Ciaran knocked at the backdoor before entering into the tense, now quiet room. He was out of breath and excited. "I have the paperwork. Here." He held out a manila folder.

I took it and spread it open on the narrow black coffee table after clearing away the remotes and controllers. The photocopy of the ID said the guy who sold Rose was named Caleb Greer, age thirty-­two, with an address in Boise, Idaho. Brown hair, brown eyes, five ­foot ­eight, one hundred and fifty pounds.

"He was thinner than that photo. If his ID hadn't put him at over thirty, I would have thought he was a college student," Ciaran said.
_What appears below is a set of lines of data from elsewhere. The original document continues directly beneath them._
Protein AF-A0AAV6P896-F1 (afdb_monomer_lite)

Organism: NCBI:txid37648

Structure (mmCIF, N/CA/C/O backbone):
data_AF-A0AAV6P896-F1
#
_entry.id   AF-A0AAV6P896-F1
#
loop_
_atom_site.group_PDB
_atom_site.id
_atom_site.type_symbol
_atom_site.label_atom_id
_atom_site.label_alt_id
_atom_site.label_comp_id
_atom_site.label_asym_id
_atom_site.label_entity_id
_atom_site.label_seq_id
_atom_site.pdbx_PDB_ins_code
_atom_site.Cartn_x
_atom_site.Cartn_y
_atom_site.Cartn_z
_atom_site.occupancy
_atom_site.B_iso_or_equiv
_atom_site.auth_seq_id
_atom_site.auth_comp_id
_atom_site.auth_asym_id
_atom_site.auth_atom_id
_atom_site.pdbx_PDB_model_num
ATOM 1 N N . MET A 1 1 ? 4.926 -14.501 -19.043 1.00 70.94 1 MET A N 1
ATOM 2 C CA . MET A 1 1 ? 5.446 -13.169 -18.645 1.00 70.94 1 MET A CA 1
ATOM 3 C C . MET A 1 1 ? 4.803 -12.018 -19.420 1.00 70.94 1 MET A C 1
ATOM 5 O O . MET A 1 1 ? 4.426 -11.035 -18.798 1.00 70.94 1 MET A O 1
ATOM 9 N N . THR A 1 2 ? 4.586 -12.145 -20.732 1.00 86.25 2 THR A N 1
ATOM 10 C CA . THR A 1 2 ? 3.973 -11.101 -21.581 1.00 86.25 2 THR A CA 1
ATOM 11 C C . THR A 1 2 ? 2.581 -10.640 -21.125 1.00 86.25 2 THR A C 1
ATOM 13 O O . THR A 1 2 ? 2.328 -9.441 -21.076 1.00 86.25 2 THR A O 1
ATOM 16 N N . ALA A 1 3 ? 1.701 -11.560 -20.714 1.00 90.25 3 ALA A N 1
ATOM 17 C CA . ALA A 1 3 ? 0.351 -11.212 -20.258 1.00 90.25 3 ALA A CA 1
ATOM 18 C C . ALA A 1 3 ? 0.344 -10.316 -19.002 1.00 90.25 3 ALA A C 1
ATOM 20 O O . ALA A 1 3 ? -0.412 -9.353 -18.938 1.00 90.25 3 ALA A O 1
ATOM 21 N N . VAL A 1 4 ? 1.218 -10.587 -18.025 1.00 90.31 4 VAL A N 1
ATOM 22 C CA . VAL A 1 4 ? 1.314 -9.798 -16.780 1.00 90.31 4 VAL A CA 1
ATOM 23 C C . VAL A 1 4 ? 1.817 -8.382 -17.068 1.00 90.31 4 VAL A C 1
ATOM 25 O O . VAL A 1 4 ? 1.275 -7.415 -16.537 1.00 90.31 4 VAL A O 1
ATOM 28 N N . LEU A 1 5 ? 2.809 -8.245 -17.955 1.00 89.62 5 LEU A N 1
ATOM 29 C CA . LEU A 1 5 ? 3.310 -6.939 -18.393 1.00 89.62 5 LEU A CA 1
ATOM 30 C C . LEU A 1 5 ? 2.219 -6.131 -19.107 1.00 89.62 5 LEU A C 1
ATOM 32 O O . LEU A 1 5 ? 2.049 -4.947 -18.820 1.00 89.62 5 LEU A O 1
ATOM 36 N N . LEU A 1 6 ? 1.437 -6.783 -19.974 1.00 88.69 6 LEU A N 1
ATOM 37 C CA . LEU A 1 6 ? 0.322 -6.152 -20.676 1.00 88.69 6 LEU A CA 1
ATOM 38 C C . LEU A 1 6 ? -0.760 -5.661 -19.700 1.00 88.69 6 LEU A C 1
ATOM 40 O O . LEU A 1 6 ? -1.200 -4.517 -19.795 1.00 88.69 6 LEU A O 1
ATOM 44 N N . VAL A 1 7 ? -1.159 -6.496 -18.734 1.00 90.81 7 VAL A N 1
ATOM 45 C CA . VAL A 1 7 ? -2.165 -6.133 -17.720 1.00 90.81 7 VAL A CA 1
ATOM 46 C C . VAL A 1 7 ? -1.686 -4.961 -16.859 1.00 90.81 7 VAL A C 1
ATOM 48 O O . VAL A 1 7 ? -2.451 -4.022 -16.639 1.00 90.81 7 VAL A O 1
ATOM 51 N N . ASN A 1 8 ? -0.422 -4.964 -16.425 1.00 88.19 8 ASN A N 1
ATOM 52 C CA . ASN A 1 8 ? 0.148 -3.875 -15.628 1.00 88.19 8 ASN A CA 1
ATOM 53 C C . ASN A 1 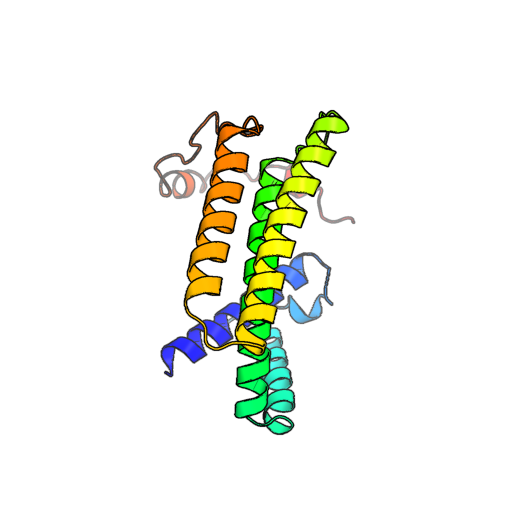8 ? 0.204 -2.551 -16.402 1.00 88.19 8 ASN A C 1
ATOM 55 O O . ASN A 1 8 ? -0.197 -1.519 -15.863 1.00 88.19 8 ASN A O 1
ATOM 59 N N . ALA A 1 9 ? 0.635 -2.574 -17.667 1.00 86.00 9 ALA A N 1
ATOM 60 C CA . ALA A 1 9 ? 0.682 -1.379 -18.510 1.00 86.00 9 ALA A CA 1
ATOM 61 C C . ALA A 1 9 ? -0.716 -0.763 -18.713 1.00 86.00 9 ALA A C 1
ATOM 63 O O . ALA A 1 9 ? -0.893 0.450 -18.595 1.00 86.00 9 ALA A O 1
ATOM 64 N N . VAL A 1 10 ? -1.736 -1.598 -18.949 1.00 87.44 10 VAL A N 1
ATOM 65 C CA . VAL A 1 10 ? -3.129 -1.141 -19.090 1.00 87.44 10 VAL A CA 1
ATOM 66 C C . VAL A 1 10 ? -3.698 -0.640 -17.755 1.00 87.44 10 VAL A C 1
ATOM 68 O O . VAL A 1 10 ? -4.421 0.359 -17.731 1.00 87.44 10 VAL A O 1
ATOM 71 N N . GLY A 1 11 ? -3.376 -1.305 -16.641 1.00 88.06 11 GLY A N 1
ATOM 72 C CA . GLY A 1 11 ? -3.835 -0.937 -15.300 1.00 88.06 11 GLY A CA 1
ATOM 73 C C . GLY A 1 11 ? -3.310 0.425 -14.840 1.00 88.06 11 GLY A C 1
ATOM 74 O O . GLY A 1 11 ? -4.100 1.275 -14.425 1.00 88.06 11 GLY A O 1
ATOM 75 N N . GLN A 1 12 ? -2.002 0.663 -14.981 1.00 86.94 12 GLN A N 1
ATOM 76 C CA . GLN A 1 12 ? -1.365 1.930 -14.599 1.00 86.94 12 GLN A CA 1
ATOM 77 C C . GLN A 1 12 ? -1.934 3.118 -15.385 1.00 86.94 12 GLN A C 1
ATOM 79 O O . GLN A 1 12 ? -2.294 4.138 -14.796 1.00 86.94 12 GLN A O 1
ATOM 84 N N . ALA A 1 13 ? -2.116 2.960 -16.699 1.00 85.38 13 ALA A N 1
ATOM 85 C CA . ALA A 1 13 ? -2.675 4.008 -17.546 1.00 85.38 13 ALA A CA 1
ATOM 86 C C . ALA A 1 13 ? -4.112 4.387 -17.148 1.00 85.38 13 ALA A C 1
ATOM 88 O O . ALA A 1 13 ? -4.456 5.568 -17.085 1.00 85.38 13 ALA A O 1
ATOM 89 N N . ARG A 1 14 ? -4.959 3.399 -16.824 1.00 84.88 14 ARG A N 1
ATOM 90 C CA . ARG A 1 14 ? -6.340 3.648 -16.376 1.00 84.88 14 ARG A CA 1
ATOM 91 C C . ARG A 1 14 ? -6.389 4.314 -15.003 1.00 84.88 14 ARG A C 1
ATOM 93 O O . ARG A 1 14 ? -7.160 5.257 -14.824 1.00 84.88 14 ARG A O 1
ATOM 100 N N . TYR A 1 15 ? -5.554 3.874 -14.063 1.00 85.19 15 TYR A N 1
ATOM 101 C CA . TYR A 1 15 ? -5.447 4.504 -12.747 1.00 85.19 15 TYR A CA 1
ATOM 102 C C . TYR A 1 15 ? -5.068 5.988 -12.868 1.00 85.19 15 TYR A C 1
ATOM 104 O O . TYR A 1 15 ? -5.746 6.846 -12.301 1.00 85.19 15 TYR A O 1
ATOM 112 N N . LEU A 1 16 ? -4.073 6.305 -13.705 1.00 81.94 16 LEU A N 1
ATOM 113 C CA . LEU A 1 16 ? -3.651 7.682 -13.955 1.00 81.94 16 LEU A CA 1
ATOM 114 C C . LEU A 1 16 ? -4.771 8.536 -14.568 1.00 81.94 16 LEU A C 1
ATOM 116 O O . LEU A 1 16 ? -4.991 9.660 -14.121 1.00 81.94 16 LEU A O 1
ATOM 120 N N . THR A 1 17 ? -5.542 8.008 -15.527 1.00 81.12 17 THR A N 1
ATOM 121 C CA . THR A 1 17 ? -6.692 8.758 -16.070 1.00 81.12 17 THR A CA 1
ATOM 122 C C . THR A 1 17 ? -7.775 9.038 -15.040 1.00 81.12 17 THR A C 1
ATOM 124 O O . THR A 1 17 ? -8.428 10.076 -15.110 1.00 81.12 17 THR A O 1
ATOM 127 N N . HIS A 1 18 ? -7.975 8.133 -14.080 1.00 81.88 18 HIS A N 1
ATOM 128 C CA . HIS A 1 18 ? -8.955 8.333 -13.023 1.00 81.88 18 HIS A CA 1
ATOM 129 C C . HIS A 1 18 ? -8.515 9.453 -12.070 1.00 81.88 18 HIS A C 1
ATOM 131 O O . HIS A 1 18 ? -9.326 10.309 -11.732 1.00 81.88 18 HIS A O 1
ATOM 137 N N . ILE A 1 19 ? -7.227 9.504 -11.706 1.00 81.81 19 ILE A N 1
ATOM 138 C CA . ILE A 1 19 ? -6.655 10.603 -10.906 1.00 81.81 19 ILE A CA 1
ATOM 139 C C . ILE A 1 19 ? -6.685 11.932 -11.673 1.00 81.81 19 ILE A C 1
ATOM 141 O O . ILE A 1 19 ? -6.991 12.979 -11.108 1.00 81.81 19 ILE A O 1
ATOM 145 N N . ALA A 1 20 ? -6.396 11.917 -12.975 1.00 77.94 20 ALA A N 1
ATOM 146 C CA . ALA A 1 20 ? -6.440 13.129 -13.789 1.00 77.94 20 ALA A CA 1
ATOM 147 C C . ALA A 1 20 ? -7.865 13.717 -13.872 1.00 77.94 20 ALA A C 1
ATOM 149 O O . ALA A 1 20 ? -8.033 14.933 -13.903 1.00 77.94 20 ALA A O 1
ATOM 150 N N . ARG A 1 21 ? -8.908 12.873 -13.831 1.00 75.00 21 ARG A N 1
ATOM 151 C CA . ARG A 1 21 ? -10.315 13.318 -13.782 1.00 75.00 21 ARG A CA 1
ATOM 152 C C . ARG A 1 21 ? -10.716 13.938 -12.445 1.00 75.00 21 ARG A C 1
ATOM 154 O O . ARG A 1 21 ? -11.613 14.775 -12.424 1.00 75.00 21 ARG A O 1
ATOM 161 N N . THR A 1 22 ? -10.046 13.593 -11.346 1.00 80.38 22 THR A N 1
ATOM 162 C CA . THR A 1 22 ? -10.257 14.250 -10.045 1.00 80.38 22 THR A CA 1
ATOM 163 C C . THR A 1 22 ? -9.506 15.585 -9.926 1.00 80.38 22 THR A C 1
ATOM 165 O O . THR A 1 22 ? -9.343 16.078 -8.816 1.00 80.38 22 THR A O 1
ATOM 168 N N . HIS A 1 23 ? -9.031 16.163 -11.044 1.00 67.75 23 HIS A N 1
ATOM 169 C CA . HIS A 1 23 ? -8.281 17.429 -11.137 1.00 67.75 23 HIS A CA 1
ATOM 170 C C . HIS A 1 23 ? -7.022 17.514 -10.250 1.00 67.75 23 HIS A C 1
ATOM 172 O O . HIS A 1 23 ? -6.450 18.586 -10.078 1.00 67.75 23 HIS A O 1
ATOM 178 N N . MET A 1 24 ? -6.532 16.384 -9.726 1.00 66.88 24 MET A N 1
ATOM 179 C CA . MET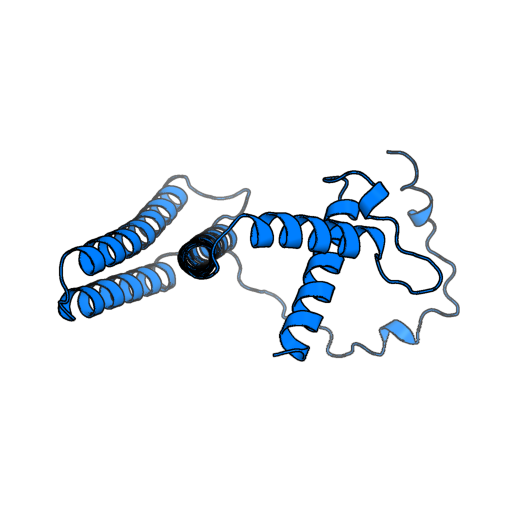 A 1 24 ? -5.292 16.333 -8.935 1.00 66.88 24 MET A CA 1
ATOM 180 C C . MET A 1 24 ? -4.030 16.416 -9.809 1.00 66.88 24 MET A C 1
ATOM 182 O O . MET A 1 24 ? -2.943 16.674 -9.302 1.00 66.88 24 MET A O 1
ATOM 186 N N . ILE A 1 25 ? -4.163 16.174 -11.116 1.00 65.62 25 ILE A N 1
ATOM 187 C CA . ILE A 1 25 ? -3.090 16.173 -12.117 1.00 65.62 25 ILE A CA 1
ATOM 188 C C . ILE A 1 25 ? -3.594 16.918 -13.362 1.00 65.62 25 ILE A C 1
ATOM 190 O O . ILE A 1 25 ? -4.791 16.891 -13.648 1.00 65.62 25 ILE A O 1
ATOM 194 N N . SER A 1 26 ? -2.683 17.576 -14.096 1.00 67.25 26 SER A N 1
ATOM 195 C CA . SER A 1 26 ? -2.990 18.367 -15.301 1.00 67.25 26 SER A CA 1
ATOM 196 C C . SER A 1 26 ? -3.979 17.649 -16.244 1.00 67.25 26 SER A C 1
ATOM 198 O O . SER A 1 26 ? -3.765 16.474 -16.573 1.00 67.25 26 SER A O 1
ATOM 200 N N . PRO A 1 27 ? -5.029 18.342 -16.736 1.00 64.81 27 PRO A N 1
ATOM 201 C CA . PRO A 1 27 ? -6.109 17.752 -17.537 1.00 64.81 27 PRO A CA 1
ATOM 202 C C . PRO A 1 27 ? -5.630 17.155 -18.868 1.00 64.81 27 PRO A C 1
ATOM 204 O O . PRO A 1 27 ? -6.344 16.381 -19.505 1.00 64.81 27 PRO A O 1
ATOM 207 N N . TRP A 1 28 ? -4.393 17.450 -19.274 1.00 66.25 28 TRP A N 1
ATOM 208 C CA . TRP A 1 28 ? -3.759 16.848 -20.443 1.00 66.25 28 TRP A CA 1
ATOM 209 C C . TRP A 1 28 ? -3.636 15.316 -20.342 1.00 66.25 28 TRP A C 1
ATOM 211 O O . TRP A 1 28 ? -3.809 14.620 -21.342 1.00 66.25 28 TRP A O 1
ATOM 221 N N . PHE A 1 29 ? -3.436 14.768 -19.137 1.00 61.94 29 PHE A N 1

"He probably is," Ezee said. He leaned forward, looking at the paperwork upside­down. "I mean, how likely is it that some middle ­aged dude from Boise drove all the way out here to sell a stuffed fox? It's more likely a fake or stolen ID."

"I have his signature on the sale, and his fingerprints, there, see? I do everything above board," Ciaran said. He folded his arms and pressed his lips into a line, muttering in Irish about idiot dogs.

"So what, we just go start knocking on dorm room doors until Ciaran recognizes someone?" Levi asked.

"If that's what it takes," Harper said. The hope in her eyes had turned into anger.

I resisted making a comment about anger leading to hate and hate leads to the Darkside, but the tension and level of predatory desire to kill were pretty palpable in the room. While it made a lot of sense in a"someone did something awful to someone I love" way, unleashing the hounds, so to speak, on the mostly normal population of Juniper College seemed like a pretty bad plan in actuality. For all we knew, some kid had found the bespelled Rose on the side of the road with a "free" sign on her and figured they could score a little extra cash.